Healthy diet choices and exercise are imperative in dealing with any type of depression. When you neglect your health, your entire system will become imbalanced – so hit the gym and make changes to your diet if needed.
Avoid alcohol and drugs. Any or all of these substances won’t make your depression better as sometimes thought. In fact, they may tend to make the symptoms worse. Keep in mind that they may also interact negatively with whatever medications the doctor prescribed.
Break a bad habit. Changing your life in any way from negative to positive helps you overcome symptoms of depression. For example, if you were smoking, take steps to quit. Switch up old habits and do something new or engage in that hobby you always wanted to try.
Create a routine for yourself that works.

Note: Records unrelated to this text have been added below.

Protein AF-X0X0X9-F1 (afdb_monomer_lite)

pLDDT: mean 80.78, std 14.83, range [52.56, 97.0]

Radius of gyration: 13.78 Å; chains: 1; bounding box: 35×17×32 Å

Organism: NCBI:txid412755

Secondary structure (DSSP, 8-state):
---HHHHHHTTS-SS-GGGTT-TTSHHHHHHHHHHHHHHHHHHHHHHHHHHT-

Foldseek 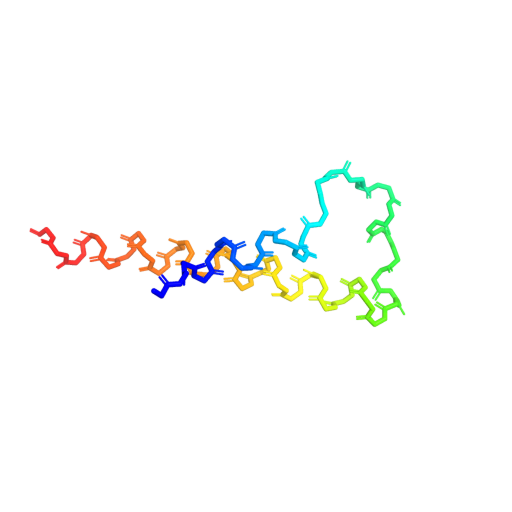3Di:
DDDVLVVLVVLADPDPVVVLPCPVDPSSVVNVVSVVVSVVVVVVVVVVVVVVD

Structure (mmCIF, N/CA/C/O backbone):
data_AF-X0X0X9-F1
#
_entry.id   AF-X0X0X9-F1
#
loop_
_atom_site.group_PDB
_atom_site.id
_atom_site.type_symbol
_atom_site.label_atom_id
_atom_site.label_alt_id
_atom_site.label_comp_id
_atom_site.label_asym_id
_atom_site.label_entity_id
_atom_site.label_seq_id
_atom_site.pdbx_PDB_ins_code
_atom_site.Cartn_x
_atom_site.Cartn_y
_atom_site.Cartn_z
_atom_site.occupancy
_atom_site.B_iso_or_equiv
_atom_site.auth_seq_id
_atom_site.auth_comp_id
_atom_site.auth_asym_id
_atom_site.auth_atom_id
_atom_site.pdbx_PDB_model_num
ATOM 1 N N . MET A 1 1 ? -16.437 -2.753 -6.864 1.00 69.38 1 MET A N 1
ATOM 2 C CA . MET A 1 1 ? -15.322 -1.794 -6.708 1.00 69.38 1 MET A CA 1
ATOM 3 C C . MET A 1 1 ? -14.128 -2.596 -6.215 1.00 69.38 1 MET A C 1
ATOM 5 O O . MET A 1 1 ? -14.298 -3.283 -5.218 1.00 69.38 1 MET A O 1
ATOM 9 N N . LYS A 1 2 ? -13.011 -2.637 -6.957 1.00 77.12 2 LYS A N 1
ATOM 10 C CA . LYS A 1 2 ? -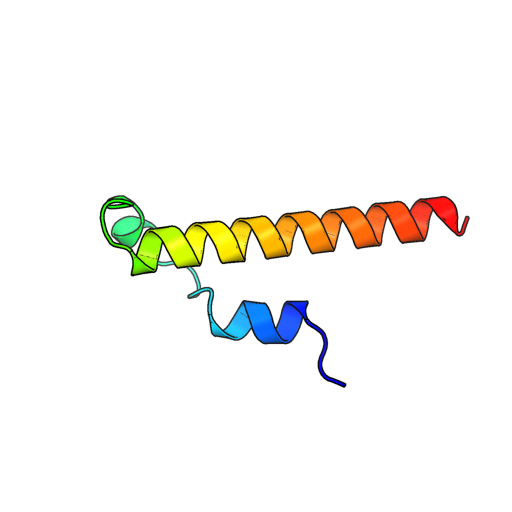11.812 -3.388 -6.531 1.00 77.12 2 LYS A CA 1
ATOM 11 C C . LYS A 1 2 ? -11.155 -2.693 -5.339 1.00 77.12 2 LYS A C 1
ATOM 13 O O . LYS A 1 2 ? -11.210 -1.465 -5.260 1.00 77.12 2 LYS A O 1
ATOM 18 N N . ASP A 1 3 ? -10.560 -3.464 -4.433 1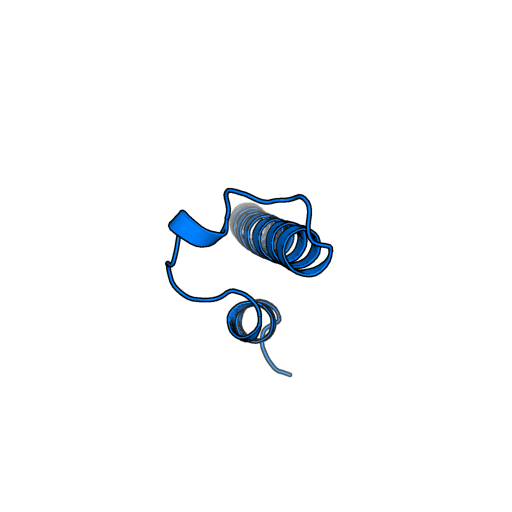.00 89.94 3 ASP A N 1
ATOM 19 C CA . ASP A 1 3 ? -9.816 -2.906 -3.304 1.00 89.94 3 ASP A CA 1
ATOM 20 C C . ASP A 1 3 ? -8.574 -2.165 -3.832 1.00 89.94 3 ASP A C 1
ATOM 22 O O . ASP A 1 3 ? -7.848 -2.660 -4.694 1.00 89.94 3 ASP A O 1
ATOM 26 N N . ILE A 1 4 ? -8.324 -0.954 -3.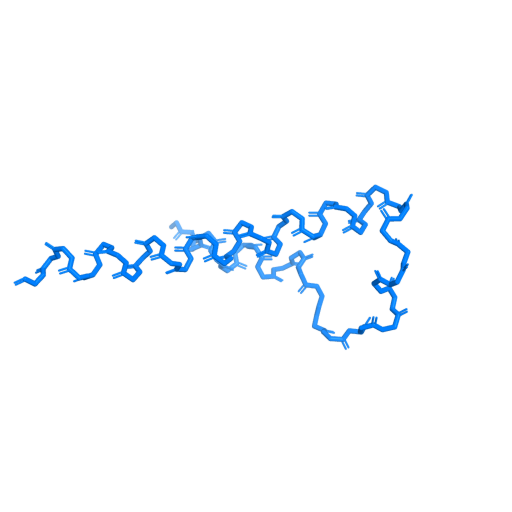331 1.00 89.25 4 ILE A N 1
ATOM 27 C CA . ILE A 1 4 ? -7.175 -0.142 -3.746 1.00 89.25 4 ILE A CA 1
ATOM 28 C C . ILE A 1 4 ? -5.828 -0.838 -3.482 1.00 89.25 4 ILE A C 1
ATOM 30 O O . ILE A 1 4 ? -4.887 -0.650 -4.247 1.00 89.25 4 ILE A O 1
ATOM 34 N N . LEU A 1 5 ? -5.727 -1.675 -2.445 1.00 90.44 5 LEU A N 1
ATOM 35 C CA . LEU A 1 5 ? -4.520 -2.445 -2.140 1.00 90.44 5 LEU A CA 1
ATOM 36 C C . LEU A 1 5 ? -4.263 -3.547 -3.173 1.00 90.44 5 LEU A C 1
ATOM 38 O O . LEU A 1 5 ? -3.102 -3.821 -3.472 1.00 90.44 5 LEU A O 1
ATOM 42 N N . GLU A 1 6 ? -5.319 -4.140 -3.737 1.00 87.56 6 GLU A N 1
ATOM 43 C CA . GLU A 1 6 ? -5.199 -5.101 -4.842 1.00 87.56 6 GLU A CA 1
ATOM 44 C C . GLU A 1 6 ? -4.672 -4.397 -6.092 1.00 87.56 6 GLU A C 1
ATOM 46 O O . GLU A 1 6 ? -3.709 -4.856 -6.697 1.00 87.56 6 GLU A O 1
ATOM 51 N N . VAL A 1 7 ? -5.232 -3.227 -6.419 1.00 90.19 7 VAL A N 1
ATOM 52 C CA . VAL A 1 7 ? -4.785 -2.419 -7.565 1.00 90.19 7 VAL A CA 1
ATOM 53 C C . VAL A 1 7 ? -3.321 -2.003 -7.419 1.00 90.19 7 VAL A C 1
ATOM 55 O O . VAL A 1 7 ? -2.581 -2.036 -8.394 1.00 90.19 7 VAL A O 1
ATOM 58 N N . LEU A 1 8 ? -2.876 -1.623 -6.216 1.00 87.06 8 LEU A N 1
ATOM 59 C CA . LEU A 1 8 ? -1.473 -1.274 -5.962 1.00 87.06 8 LEU A CA 1
ATOM 60 C C . LEU A 1 8 ? -0.531 -2.479 -6.083 1.00 87.06 8 LEU A C 1
ATOM 62 O O . LEU A 1 8 ? 0.619 -2.303 -6.487 1.00 87.06 8 LEU A O 1
ATOM 66 N N . GLY A 1 9 ? -1.006 -3.683 -5.752 1.00 82.38 9 GLY A N 1
ATOM 67 C CA . GLY A 1 9 ? -0.240 -4.924 -5.871 1.00 82.38 9 GLY A CA 1
ATOM 68 C C . GLY A 1 9 ? 0.267 -5.176 -7.290 1.00 82.38 9 GLY A C 1
ATOM 69 O O . GLY A 1 9 ? 1.432 -5.521 -7.459 1.00 82.38 9 GLY A O 1
ATOM 70 N N . ASP A 1 10 ? -0.551 -4.881 -8.302 1.00 85.81 10 ASP A N 1
ATOM 71 C CA . ASP A 1 10 ? -0.213 -5.084 -9.719 1.00 85.81 10 ASP A CA 1
ATOM 72 C C . ASP A 1 10 ? 1.002 -4.254 -10.191 1.00 85.81 10 ASP A C 1
ATOM 74 O O . ASP A 1 10 ? 1.658 -4.597 -11.178 1.00 85.81 10 ASP A O 1
ATOM 78 N N . TYR A 1 11 ? 1.334 -3.163 -9.490 1.00 82.31 11 TYR A N 1
ATOM 79 C CA . TYR A 1 11 ? 2.430 -2.253 -9.852 1.00 82.31 11 TYR A CA 1
ATOM 80 C C . TYR A 1 11 ? 3.706 -2.453 -9.023 1.00 82.31 11 TYR A C 1
ATOM 82 O O . TYR A 1 11 ? 4.746 -1.869 -9.356 1.00 82.31 11 TYR A O 1
ATOM 90 N N . ILE A 1 12 ? 3.649 -3.253 -7.952 1.00 79.88 12 ILE A N 1
ATOM 91 C CA . ILE A 1 12 ? 4.768 -3.496 -7.035 1.00 79.88 12 ILE A CA 1
ATOM 92 C C . ILE A 1 12 ? 5.322 -4.901 -7.320 1.00 79.88 12 ILE A C 1
ATOM 94 O O . ILE A 1 12 ? 4.733 -5.887 -6.883 1.00 79.88 12 ILE A O 1
ATOM 98 N N . PRO A 1 13 ? 6.447 -5.030 -8.048 1.00 70.50 13 PRO A N 1
ATOM 99 C CA . PRO A 1 13 ? 6.985 -6.336 -8.410 1.00 70.50 13 PRO A CA 1
ATOM 100 C C . PRO A 1 13 ? 7.446 -7.124 -7.177 1.00 70.50 13 PRO A C 1
ATOM 102 O O . PRO A 1 13 ? 8.125 -6.585 -6.300 1.00 70.50 13 PRO A O 1
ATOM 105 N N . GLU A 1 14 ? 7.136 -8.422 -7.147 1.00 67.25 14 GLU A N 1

Planning ahead takes the anxiety out of situations that might otherwise feel stressful. Hang out with positive and upbeat friends and family rather than isolating yourself. They can be a source of encouragement and support during the dark times.
Best Natural Remedies for Situational Depression
When your emotions are imbalanced, there are some natural remedies worth trying to get back on track. Research has proven that many cases of short and long-term depression is due to a lack of B vitamins.
Vitamin B6 and folic acid can help regulate the depressive symptoms and may even increase the efficiency of your prescriptions such as anti-depressants and anti-anxiety medications.
The herbal remedy St. John’s Wort has long been the choice of many for treating mood and depressive disorders. Don’t take St. John’s Wort if you’re already taking birth control pills, antidepressant medications or retroviral medications because of possible dangerous interactions.
Fish oil containing omega-3 fatty acids is a supplement also known to maintain mind efficiency. Fish oil contains the essential fatty acid, DHA (docosahexaenoic acid), which is present in the nerve and brain tissues.
SAMe is believed to relieve symptoms of depression faster than St. John’s Wort. Be sure to only take the enteric-coated capsules or tablets in the form of butanedisulfonate and take it on an empty stomach.
Just like alcohol and drugs, caffeine can interfere with depressive symptoms. Cut down or completely avoid all forms of caffeine. Acupuncture may also be considered a natural remedy for mood and depressive disorders.
If you experience situational depression for more than six months, consult a mental health professional or grief counselor who can help you get to the root of your situational depression and lead you to a full recovery.
Remember that there are numerous ways to lessen feelings of depression. Try some natural methods along with your doctor’s recommendation until you find one that works well for you.
There is a method that will work for you. The worst thing you can do is to ignore the symptoms and let them morph into an even worse depressive disorder that could change your life drastically – and forever.
Finally, you are able to choose another response to what life has dealt you. Try not to let depression get the best of the joy you can experience today. Break free of those downward-spiraling emotions by choosing a different and more uplifting response.